At 12:01 PM 10/7/2004, Daniel A. de Araujo wrote:
>Matt :
>
>I use the postfix(MTA)+ amavisd+ S.Assassin solution. If I understood what
>you wrote its impossible to block it (based in my solution), is it ?

Pretty much. Unless amavisd has some clever tricks up it's sleeve to split 
the message into multiple pieces. (it might, check with somone who uses 
amavis).


>Ps. If your answer is yes; could we consider it a S.Assassin?s flaw ?

No. You can't call that a SA flaw. You can call it a limitation of the 
method you choose to use to call SA. If you called SA in a different 
manner, this would be more easily handled.

If you fax a single copy of a letter to a company, and put a note for the 
receptionist to duplicate it to 3 people, do you expect the FAX MACHINE to 
be able to mark each copy differently? No, that's impossible because 
there's only one fax. Is this the Fax's fault? No. The receptionist could 
do that, but the fax machine can't.

If you implement SA at the MTA layer where messages aren't yet split up on 
a per-recipient basis, do you expect SA to be able to magically split the 
message up? No, that's impossible. Is this SA's fault? No. The MDA can do 
that, but a mail filter called by a milter at the MTA layer can't chance 
anything about message delivery, only message content.

RES: All_Spam_to question

["Daniel A. de Araujo" <da...@itautec-philco.com.br>]

Matt :

I use the postfix(MTA)+ amavisd+ S.Assassin solution. If I understood what
you wrote its impossible to block it (based in my solution), is it ?

Ps. If your answer is yes; could we consider it a S.Assassin?s flaw ?

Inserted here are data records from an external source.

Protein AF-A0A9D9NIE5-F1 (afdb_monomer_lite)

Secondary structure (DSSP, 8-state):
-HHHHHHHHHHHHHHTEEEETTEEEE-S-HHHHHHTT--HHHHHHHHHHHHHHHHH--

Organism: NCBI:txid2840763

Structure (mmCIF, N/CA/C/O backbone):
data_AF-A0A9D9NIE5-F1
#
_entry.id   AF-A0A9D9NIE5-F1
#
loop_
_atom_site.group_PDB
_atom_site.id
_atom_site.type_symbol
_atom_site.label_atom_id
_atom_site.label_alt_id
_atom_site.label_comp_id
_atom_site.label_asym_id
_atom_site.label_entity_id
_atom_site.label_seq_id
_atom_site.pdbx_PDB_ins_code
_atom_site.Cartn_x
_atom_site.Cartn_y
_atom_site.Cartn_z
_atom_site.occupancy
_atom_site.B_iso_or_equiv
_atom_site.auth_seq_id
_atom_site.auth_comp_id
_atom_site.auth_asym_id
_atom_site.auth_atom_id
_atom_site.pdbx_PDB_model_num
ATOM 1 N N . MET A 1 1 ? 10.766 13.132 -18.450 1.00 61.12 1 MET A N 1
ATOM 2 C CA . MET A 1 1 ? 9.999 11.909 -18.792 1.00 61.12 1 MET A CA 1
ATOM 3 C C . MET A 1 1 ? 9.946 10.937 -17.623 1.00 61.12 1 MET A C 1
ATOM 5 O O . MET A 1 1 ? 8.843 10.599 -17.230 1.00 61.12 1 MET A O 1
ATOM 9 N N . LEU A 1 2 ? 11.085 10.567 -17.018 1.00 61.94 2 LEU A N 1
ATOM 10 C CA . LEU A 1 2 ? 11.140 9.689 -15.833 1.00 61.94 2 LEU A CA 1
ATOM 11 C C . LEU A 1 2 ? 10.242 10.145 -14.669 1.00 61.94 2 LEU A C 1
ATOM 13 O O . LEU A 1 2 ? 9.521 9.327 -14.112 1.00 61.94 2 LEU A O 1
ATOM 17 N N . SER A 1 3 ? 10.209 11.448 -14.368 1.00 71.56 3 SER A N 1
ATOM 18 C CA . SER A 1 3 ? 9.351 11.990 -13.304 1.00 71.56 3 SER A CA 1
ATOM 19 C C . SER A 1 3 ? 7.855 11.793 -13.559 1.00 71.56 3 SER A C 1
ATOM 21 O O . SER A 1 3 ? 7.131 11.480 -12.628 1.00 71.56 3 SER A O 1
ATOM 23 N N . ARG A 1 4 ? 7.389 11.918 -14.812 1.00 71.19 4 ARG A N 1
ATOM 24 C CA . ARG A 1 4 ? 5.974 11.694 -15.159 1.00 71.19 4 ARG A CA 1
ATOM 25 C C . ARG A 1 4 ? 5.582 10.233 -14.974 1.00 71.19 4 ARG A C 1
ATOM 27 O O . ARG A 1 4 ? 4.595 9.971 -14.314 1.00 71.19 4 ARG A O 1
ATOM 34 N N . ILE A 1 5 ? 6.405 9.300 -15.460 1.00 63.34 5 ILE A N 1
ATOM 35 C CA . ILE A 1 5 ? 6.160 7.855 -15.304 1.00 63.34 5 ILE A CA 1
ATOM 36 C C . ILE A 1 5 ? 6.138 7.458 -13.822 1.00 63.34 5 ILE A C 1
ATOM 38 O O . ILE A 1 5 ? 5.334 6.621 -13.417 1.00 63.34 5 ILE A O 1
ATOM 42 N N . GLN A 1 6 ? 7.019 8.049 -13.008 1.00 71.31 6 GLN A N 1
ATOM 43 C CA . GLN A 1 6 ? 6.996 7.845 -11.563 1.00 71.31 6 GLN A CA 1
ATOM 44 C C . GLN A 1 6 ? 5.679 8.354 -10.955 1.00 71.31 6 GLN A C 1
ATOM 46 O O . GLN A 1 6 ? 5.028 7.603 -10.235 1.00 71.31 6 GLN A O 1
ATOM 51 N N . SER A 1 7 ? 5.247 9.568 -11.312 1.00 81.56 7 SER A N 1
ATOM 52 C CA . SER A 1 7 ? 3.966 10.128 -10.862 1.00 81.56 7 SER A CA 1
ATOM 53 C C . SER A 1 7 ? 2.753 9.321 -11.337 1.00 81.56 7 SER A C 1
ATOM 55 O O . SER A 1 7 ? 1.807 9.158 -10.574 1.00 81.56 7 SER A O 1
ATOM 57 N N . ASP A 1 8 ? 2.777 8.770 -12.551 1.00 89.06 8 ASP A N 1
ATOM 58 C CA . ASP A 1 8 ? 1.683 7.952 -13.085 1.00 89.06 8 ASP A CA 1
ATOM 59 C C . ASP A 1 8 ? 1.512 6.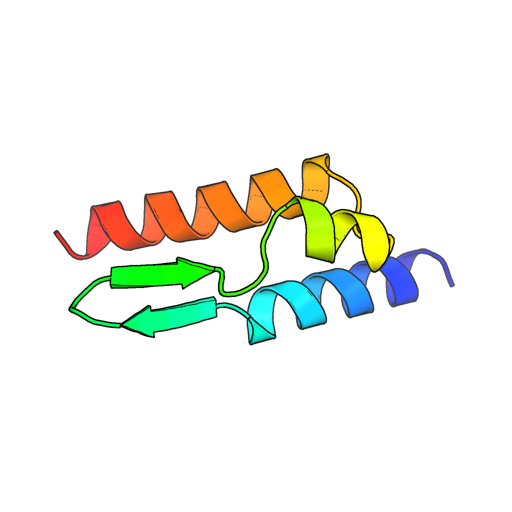666 -12.262 1.00 89.06 8 ASP A C 1
ATOM 61 O O . ASP A 1 8 ? 0.398 6.310 -11.882 1.00 89.06 8 ASP A O 1
ATOM 65 N N . LYS A 1 9 ? 2.619 6.004 -11.907 1.00 90.12 9 LYS A N 1
ATOM 66 C CA . LYS A 1 9 ? 2.609 4.800 -11.058 1.00 90.12 9 LYS A CA 1
ATOM 67 C C . LYS A 1 9 ? 2.183 5.099 -9.620 1.00 90.12 9 LYS A C 1
ATOM 69 O O . LYS A 1 9 ? 1.439 4.320 -9.029 1.00 90.12 9 LYS A O 1
ATOM 74 N N . GLU A 1 10 ? 2.606 6.237 -9.073 1.00 91.38 10 GLU A N 1
ATOM 75 C CA . GLU A 1 10 ? 2.159 6.703 -7.755 1.00 91.38 10 GLU A CA 1
ATOM 76 C C . GLU A 1 10 ? 0.648 6.977 -7.747 1.00 91.38 10 GLU A C 1
ATOM 78 O O . GLU A 1 10 ? -0.051 6.538 -6.833 1.00 91.38 10 GLU A O 1
ATOM 83 N N . MET A 1 11 ? 0.119 7.620 -8.794 1.00 91.12 11 MET A N 1
ATOM 84 C CA . MET A 1 11 ? -1.322 7.833 -8.962 1.00 91.12 11 MET A CA 1
ATOM 85 C C . MET A 1 11 ? -2.086 6.520 -9.135 1.00 91.12 11 MET A C 1
ATOM 87 O O . MET A 1 11 ? -3.171 6.365 -8.575 1.00 91.12 11 MET A O 1
ATOM 91 N N . MET A 1 12 ? -1.526 5.552 -9.866 1.00 91.69 12 MET A N 1
ATOM 92 C CA . MET A 1 12 ? -2.114 4.217 -9.969 1.00 91.69 12 MET A CA 1
ATOM 93 C C . MET A 1 12 ? -2.238 3.558 -8.594 1.00 91.69 12 MET A C 1
ATOM 95 O O . MET A 1 12 ? -3.325 3.095 -8.266 1.00 91.69 12 MET A O 1
ATOM 99 N N . LEU A 1 13 ? -1.182 3.559 -7.772 1.00 94.06 13 LEU A N 1
ATOM 100 C CA . LEU A 1 13 ? -1.235 2.988 -6.418 1.00 94.06 13 LEU A CA 1
ATOM 101 C C . LEU A 1 13 ? -2.228 3.723 -5.512 1.00 94.06 13 LEU A C 1
ATOM 103 O O . LEU A 1 13 ? -2.992 3.067 -4.808 1.00 94.06 13 LEU A O 1
ATOM 107 N N . LEU A 1 14 ? -2.261 5.059 -5.557 1.00 92.56 14 LEU A N 1
ATOM 108 C CA . LEU A 1 14 ? -3.239 5.865 -4.814 1.00 92.56 14 LEU A CA 1
ATOM 109 C C . LEU A 1 14 ? -4.680 5.474 -5.157 1.00 92.56 14 LEU A C 1
ATOM 111 O O . LEU A 1 14 ? -5.489 5.269 -4.256 1.00 92.56 14 LEU A O 1
ATOM 115 N N . ASN A 1 15 ? -4.983 5.317 -6.447 1.00 94.00 15 ASN A N 1
ATOM 116 C CA . ASN A 1 15 ? -6.310 4.919 -6.921 1.00 94.00 15 ASN A CA 1
ATOM 117 C C . ASN A 1 15 ? -6.690 3.484 -6.532 1.00 94.00 15 ASN A C 1
ATOM 119 O O . ASN A 1 15 ? -7.851 3.107 -6.663 1.00 94.00 15 ASN A O 1
ATOM 123 N N . GLN A 1 16 ? -5.726 2.683 -6.074 1.00 95.38 16 GLN A N 1
ATOM 124 C CA . GLN A 1 16 ? -5.957 1.340 -5.556 1.00 95.38 16 GLN A CA 1
ATOM 125 C C . GLN A 1 16 ? -6.100 1.317 -4.029 1.00 95.38 16 GLN A C 1
ATOM 127 O O . GLN A 1 16 ? -6.139 0.231 -3.462 1.00 95.38 16 GLN A O 1
ATOM 132 N N . ILE A 1 17 ? -6.179 2.458 -3.339 1.00 95.62 17 ILE A N 1
ATOM 133 C CA . ILE A 1 17 ? -6.463 2.495 -1.899 1.00 95.62 17 ILE A CA 1
ATOM 134 C C . ILE A 1 17 ? -7.961 2.705 -1.677 1.00 95.62 17 ILE A C 1
ATOM 136 O O . ILE A 1 17 ? -8.534 3.705 -2.107 1.00 95.62 17 ILE A O 1
ATOM 140 N N . TRP A 1 18 ? -8.585 1.787 -0.942 1.00 95.06 18 TRP A N 1
ATOM 141 C CA . TRP A 1 18 ? -10.025 1.789 -0.669 1.00 95.06 18 TRP A CA 1
ATOM 142 C C . TRP A 1 18 ? -10.280 1.649 0.828 1.00 95.06 18 TRP A C 1
ATOM 144 O O . TRP A 1 18 ? -9.497 1.015 1.533 1.00 95.06 18 TRP A O 1
ATOM 154 N N . PHE A 1 19 ? -11.393 2.192 1.314 1.00 94.94 19 PHE A N 1
ATOM 155 C CA . PHE A 1 19 ? -11.842 1.970 2.686 1.00 94.94 19 PHE A CA 1
ATOM 156 C C . PHE A 1 19 ? -12.862 0.830 2.724 1.00 94.94 19 PHE A C 1
ATOM 158 O O . PHE A 1 19 ? -13.886 0.887 2.040 1.00 94.94 19 PHE A O 1
ATOM 165 N N . LYS A 1 20 ? -12.588 -0.206 3.514 1.00 93.69 20 LYS A N 1
ATOM 166 C CA . LYS A 1 20 ? -13.432 -1.395 3.642 1.00 93.69 20 LYS A CA 1
ATOM 167 C C . LYS A 1 20 ? -13.374 -1.927 5.071 1.00 93.69 20 LYS A C 1
ATOM 169 O O . LYS A 1 20 ? -12.296 -2.031 5.646 1.00 93.69 20 LYS A O 1
ATOM 174 N N . ASP A 1 21 ? -14.532 -2.267 5.635 1.00 92.88 21 ASP A N 1
ATOM 175 C CA . ASP A 1 21 ? -14.652 -2.884 6.965 1.00 92.88 21 ASP A CA 1
ATOM 176 C C . ASP A 1 21 ? -13.869 -2.126 8.057 1.00 92.88 21 ASP A C 1
ATOM 178 O O . ASP A 1 21 ? -13.181 -2.716 8.889 1.00 92.88 21 ASP A O 1
ATOM 182 N N . GLY A 1 22 ? -13.920 -0.791 8.017 1.00 93.38 22 GLY A N 1
ATOM 183 C CA . GLY A 1 22 ? -13.233 0.063 8.987 1.00 93.38 22 GLY A CA 1
ATOM 184 C C . GLY A 1 22 ? -11.723 0.214 8.773 1.00 93.38 22 GLY A C 1
ATOM 185 O O . GLY A 1 22 ? -11.060 0.729 9.663 1.00 93.38 22 GLY A O 1
ATOM 186 N N . ASN A 1 23 ? -11.166 -0.237 7.644 1.00 95.38 23 ASN A N 1
ATOM 187 C CA . ASN A 1 23 ? -9.732 -0.164 7.355 1.00 95.38 23 ASN A CA 1
ATOM 188 C C . ASN A 1 23 ? -9.465 0.321 5.918 1.00 95.38 23 ASN A C 1
ATOM 190 O O . ASN A 1 23 ? -10.199 0.001 4.985 1.00 95.38 23 ASN A O 1
ATOM 194 N N . PHE A 1 24 ? -8.377 1.057 5.718 1.00 96.31 24 PHE A N 1
ATOM 195 C CA . PHE A 1 24 ? -7.773 1.287 4.410 1.00 96.31 24 PHE A CA 1
ATOM 196 C C . PHE A 1 24 ? -7.085 0.014 3.909 1.00 96.31 24 PHE A C 1
ATOM 198 O O . PHE A 1 24 ? -6.377 -0.664 4.655 1.00 96.31 24 PHE A O 1
ATOM 205 N N . VAL A 1 25 ? -7.264 -0.297 2.629 1.00 95.56 25 VAL A N 1
ATOM 206 C CA . VAL A 1 25 ? -6.700 -1.479 1.971 1.00 95.56 25 VAL A CA 1
ATOM 207 C C . VAL A 1 25 ? -6.093 -1.062 0.639 1.00 95.56 25 VAL A C 1
ATOM 209 O O . VAL A 1 25 ? -6.757 -0.404 -0.161 1.00 95.56 25 VAL A O 1
ATOM 212 N N . LEU A 1 26 ? -4.849 -1.476 0.385 1.00 96.06 26 LEU A N 1
ATOM 213 C CA . LEU A 1 26 ? -4.255 -1.421 -0.948 1.00 96.06 26 LEU A CA 1
ATOM 214 C C . LEU A 1 26 ? -4.777 -2.617 -1.757 1.00 96.06 26 LEU A C 1
ATOM 216 O O . LEU A 1 26 ? -4.450 -3.763 -1.466 1.00 96.06 26 LEU A O 1
ATOM 220 N N . GLY A 1 27 ? -5.628 -2.345 -2.740 1.00 95.00 27 GLY A N 1
ATOM 221 C CA . GLY A 1 27 ? -6.314 -3.331 -3.577 1.00 95.00 27 GLY A CA 1
ATOM 222 C C . GLY A 1 27 ? -5.473 -3.905 -4.716 1.00 95.00 27 GLY A C 1
ATOM 223 O O . GLY A 1 27 ? -5.983 -4.708 -5.489 1.00 95.00 27 GLY A O 1
ATOM 224 N N . LEU A 1 28 ? -4.203 -3.513 -4.822 1.00 94.81 28 LEU A N 1
ATOM 225 C CA . LEU A 1 28 ? -3.245 -4.089 -5.758 1.00 94.81 28 LEU A CA 1
ATOM 226 C C . LEU A 1 28 ? -2.303 -5.013 -4.989 1.00 94.81 28 LEU A C 1
ATOM 228 O O . LEU A 1 28 ? -1.752 -4.596 -3.971 1.00 94.81 28 LEU A O 1
ATOM 232 N N . SER A 1 29 ? -2.107 -6.247 -5.456 1.00 95.25 29 SER A N 1
ATOM 233 C CA . SER A 1 29 ? -1.126 -7.144 -4.842 1.00 95.25 29 SER A CA 1
ATOM 234 C C . SER A 1 29 ? 0.304 -6.751 -5.236 1.00 95.25 29 SER A C 1
ATOM 236 O O . SER A 1 29 ? 0.519 -6.079 -6.246 1.00 95.25 29 SER A O 1
ATOM 238 N N . ARG A 1 30 ? 1.308 -7.194 -4.463 1.00 95.06 30 ARG A N 1
ATOM 239 C CA . ARG A 1 30 ? 2.725 -6.951 -4.793 1.00 95.06 30 ARG A CA 1
ATOM 240 C C . ARG A 1 30 ? 3.081 -7.513 -6.170 1.00 95.06 30 ARG A C 1
ATOM 242 O O . ARG A 1 30 ? 3.732 -6.826 -6.947 1.00 95.06 30 ARG A O 1
ATOM 249 N N . ASN A 1 31 ? 2.634 -8.734 -6.467 1.00 95.81 31 ASN A N 1
ATOM 250 C CA . ASN A 1 31 ? 2.929 -9.396 -7.736 1.00 95.81 31 ASN A CA 1
ATOM 251 C C . ASN A 1 31 ? 2.311 -8.626 -8.909 1.00 95.81 31 ASN A C 1
ATOM 253 O O . ASN A 1 31 ? 3.025 -8.292 -9.848 1.00 95.81 31 ASN A O 1
ATOM 257 N N . ASP A 1 32 ? 1.036 -8.232 -8.802 1.00 95.06 32 ASP A N 1
ATOM 258 C CA . ASP A 1 32 ? 0.376 -7.444 -9.853 1.00 95.06 32 ASP A CA 1
ATOM 259 C C . ASP A 1 32 ? 1.052 -6.077 -10.037 1.00 95.06 32 ASP A C 1
ATOM 261 O O . ASP A 1 32 ? 1.197 -5.586 -11.155 1.00 95.06 32 ASP A O 1
ATOM 265 N N . ALA A 1 33 ? 1.504 -5.449 -8.946 1.00 94.62 33 ALA A N 1
ATOM 266 C CA . ALA A 1 33 ? 2.245 -4.195 -9.019 1.00 94.62 33 ALA A CA 1
ATOM 267 C C . ALA A 1 33 ? 3.564 -4.365 -9.789 1.00 94.62 33 ALA A C 1
ATOM 269 O O . ALA A 1 33 ? 3.878 -3.551 -10.662 1.00 94.62 33 ALA A O 1
ATOM 270 N N . MET A 1 34 ? 4.311 -5.434 -9.511 1.00 94.69 34 MET A N 1
ATOM 271 C CA . MET A 1 34 ? 5.550 -5.751 -10.222 1.00 94.69 34 MET A CA 1
ATOM 272 C C . MET A 1 34 ? 5.303 -6.044 -11.706 1.00 94.69 34 MET A C 1
ATOM 274 O O . MET A 1 34 ? 6.050 -5.534 -12.544 1.00 94.69 34 MET A O 1
ATOM 278 N N . ASP A 1 35 ? 4.234 -6.769 -12.040 1.00 95.31 35 ASP A N 1
ATOM 279 C CA . ASP A 1 35 ? 3.832 -7.050 -13.427 1.00 95.31 35 ASP A CA 1
ATOM 280 C C . ASP A 1 35 ? 3.472 -5.764 -14.195 1.00 95.31 35 ASP A C 1
ATOM 282 O O . ASP A 1 35 ? 3.766 -5.627 -15.384 1.00 95.31 35 ASP A O 1
ATOM 286 N N . LEU A 1 36 ? 2.923 -4.763 -13.499 1.00 91.75 36 LEU A N 1
ATOM 287 C CA . LEU A 1 36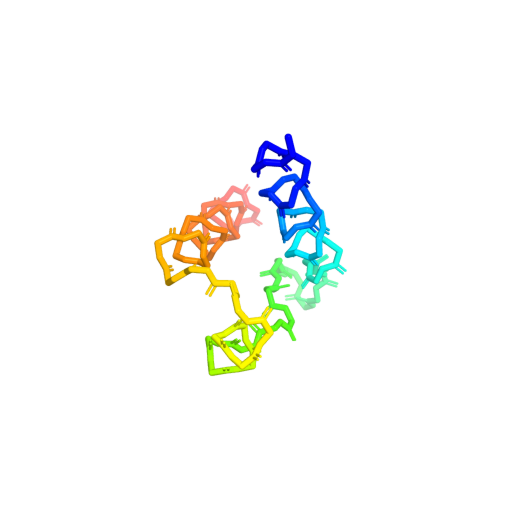 ? 2.678 -3.411 -14.022 1.00 91.75 36 LEU A CA 1
ATOM 288 C C . LEU A 1 36 ? 3.943 -2.527 -14.044 1.00 91.75 36 LEU A C 1
ATOM 290 O O . LEU A 1 36 ? 3.891 -1.335 -14.374 1.00 91.75 36 LEU A O 1
ATOM 294 N N . GLY A 1 37 ? 5.099 -3.089 -13.690 1.00 93.44 37 GLY A N 1
ATOM 295 C CA . GLY A 1 37 ? 6.385 -2.404 -13.651 1.00 93.44 37 GLY A CA 1
ATOM 296 C C . GLY A 1 37 ? 6.511 -1.394 -12.511 1.00 93.44 37 GLY A C 1
ATOM 297 O O . GLY A 1 37 ? 7.340 -0.481 -12.598 1.00 93.44 37 GLY A O 1
ATOM 298 N N . ILE A 1 38 ? 5.686 -1.486 -11.470 1.00 93.94 38 ILE A N 1
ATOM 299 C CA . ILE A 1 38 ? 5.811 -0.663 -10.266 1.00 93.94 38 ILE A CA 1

-----Mensagem original-----
De: Matt Kettler [mailto:mkettler@evi-inc.com]
Enviada em: quinta-feira, 7 de outubro de 2004 12:56
Para: Daniel A. de Araujo; users@spamassassin.apache.org
Assunto: Re: All_Spam_to question


At 11:36 AM 10/7/2004, Daniel A. de Araujo wrote:
>We are having a problem using the all_spam_to option.
>When a message is sent to a list of users and at CCO field has a user
>included at all_spam_to option, ALL users listed in the message, not only
>the white-listed user will receive it.
>Its very bad, because a Spammer who knows that a xxx@ user is white-listed
>can bypass the Anti-Spam system.
>
>Any ideias how to solve this ?

Implement your whitelisting in whatever tool calls spamassassin, not in
spamassassin itself. If you use procmail, this is pretty easy, it's just a
procmail rule that avoids calling SA for that user, instead of calling it
for all messages. If you use a milter, this is pretty tricky, or
impossible, depending on the milter you use and how your MTA works.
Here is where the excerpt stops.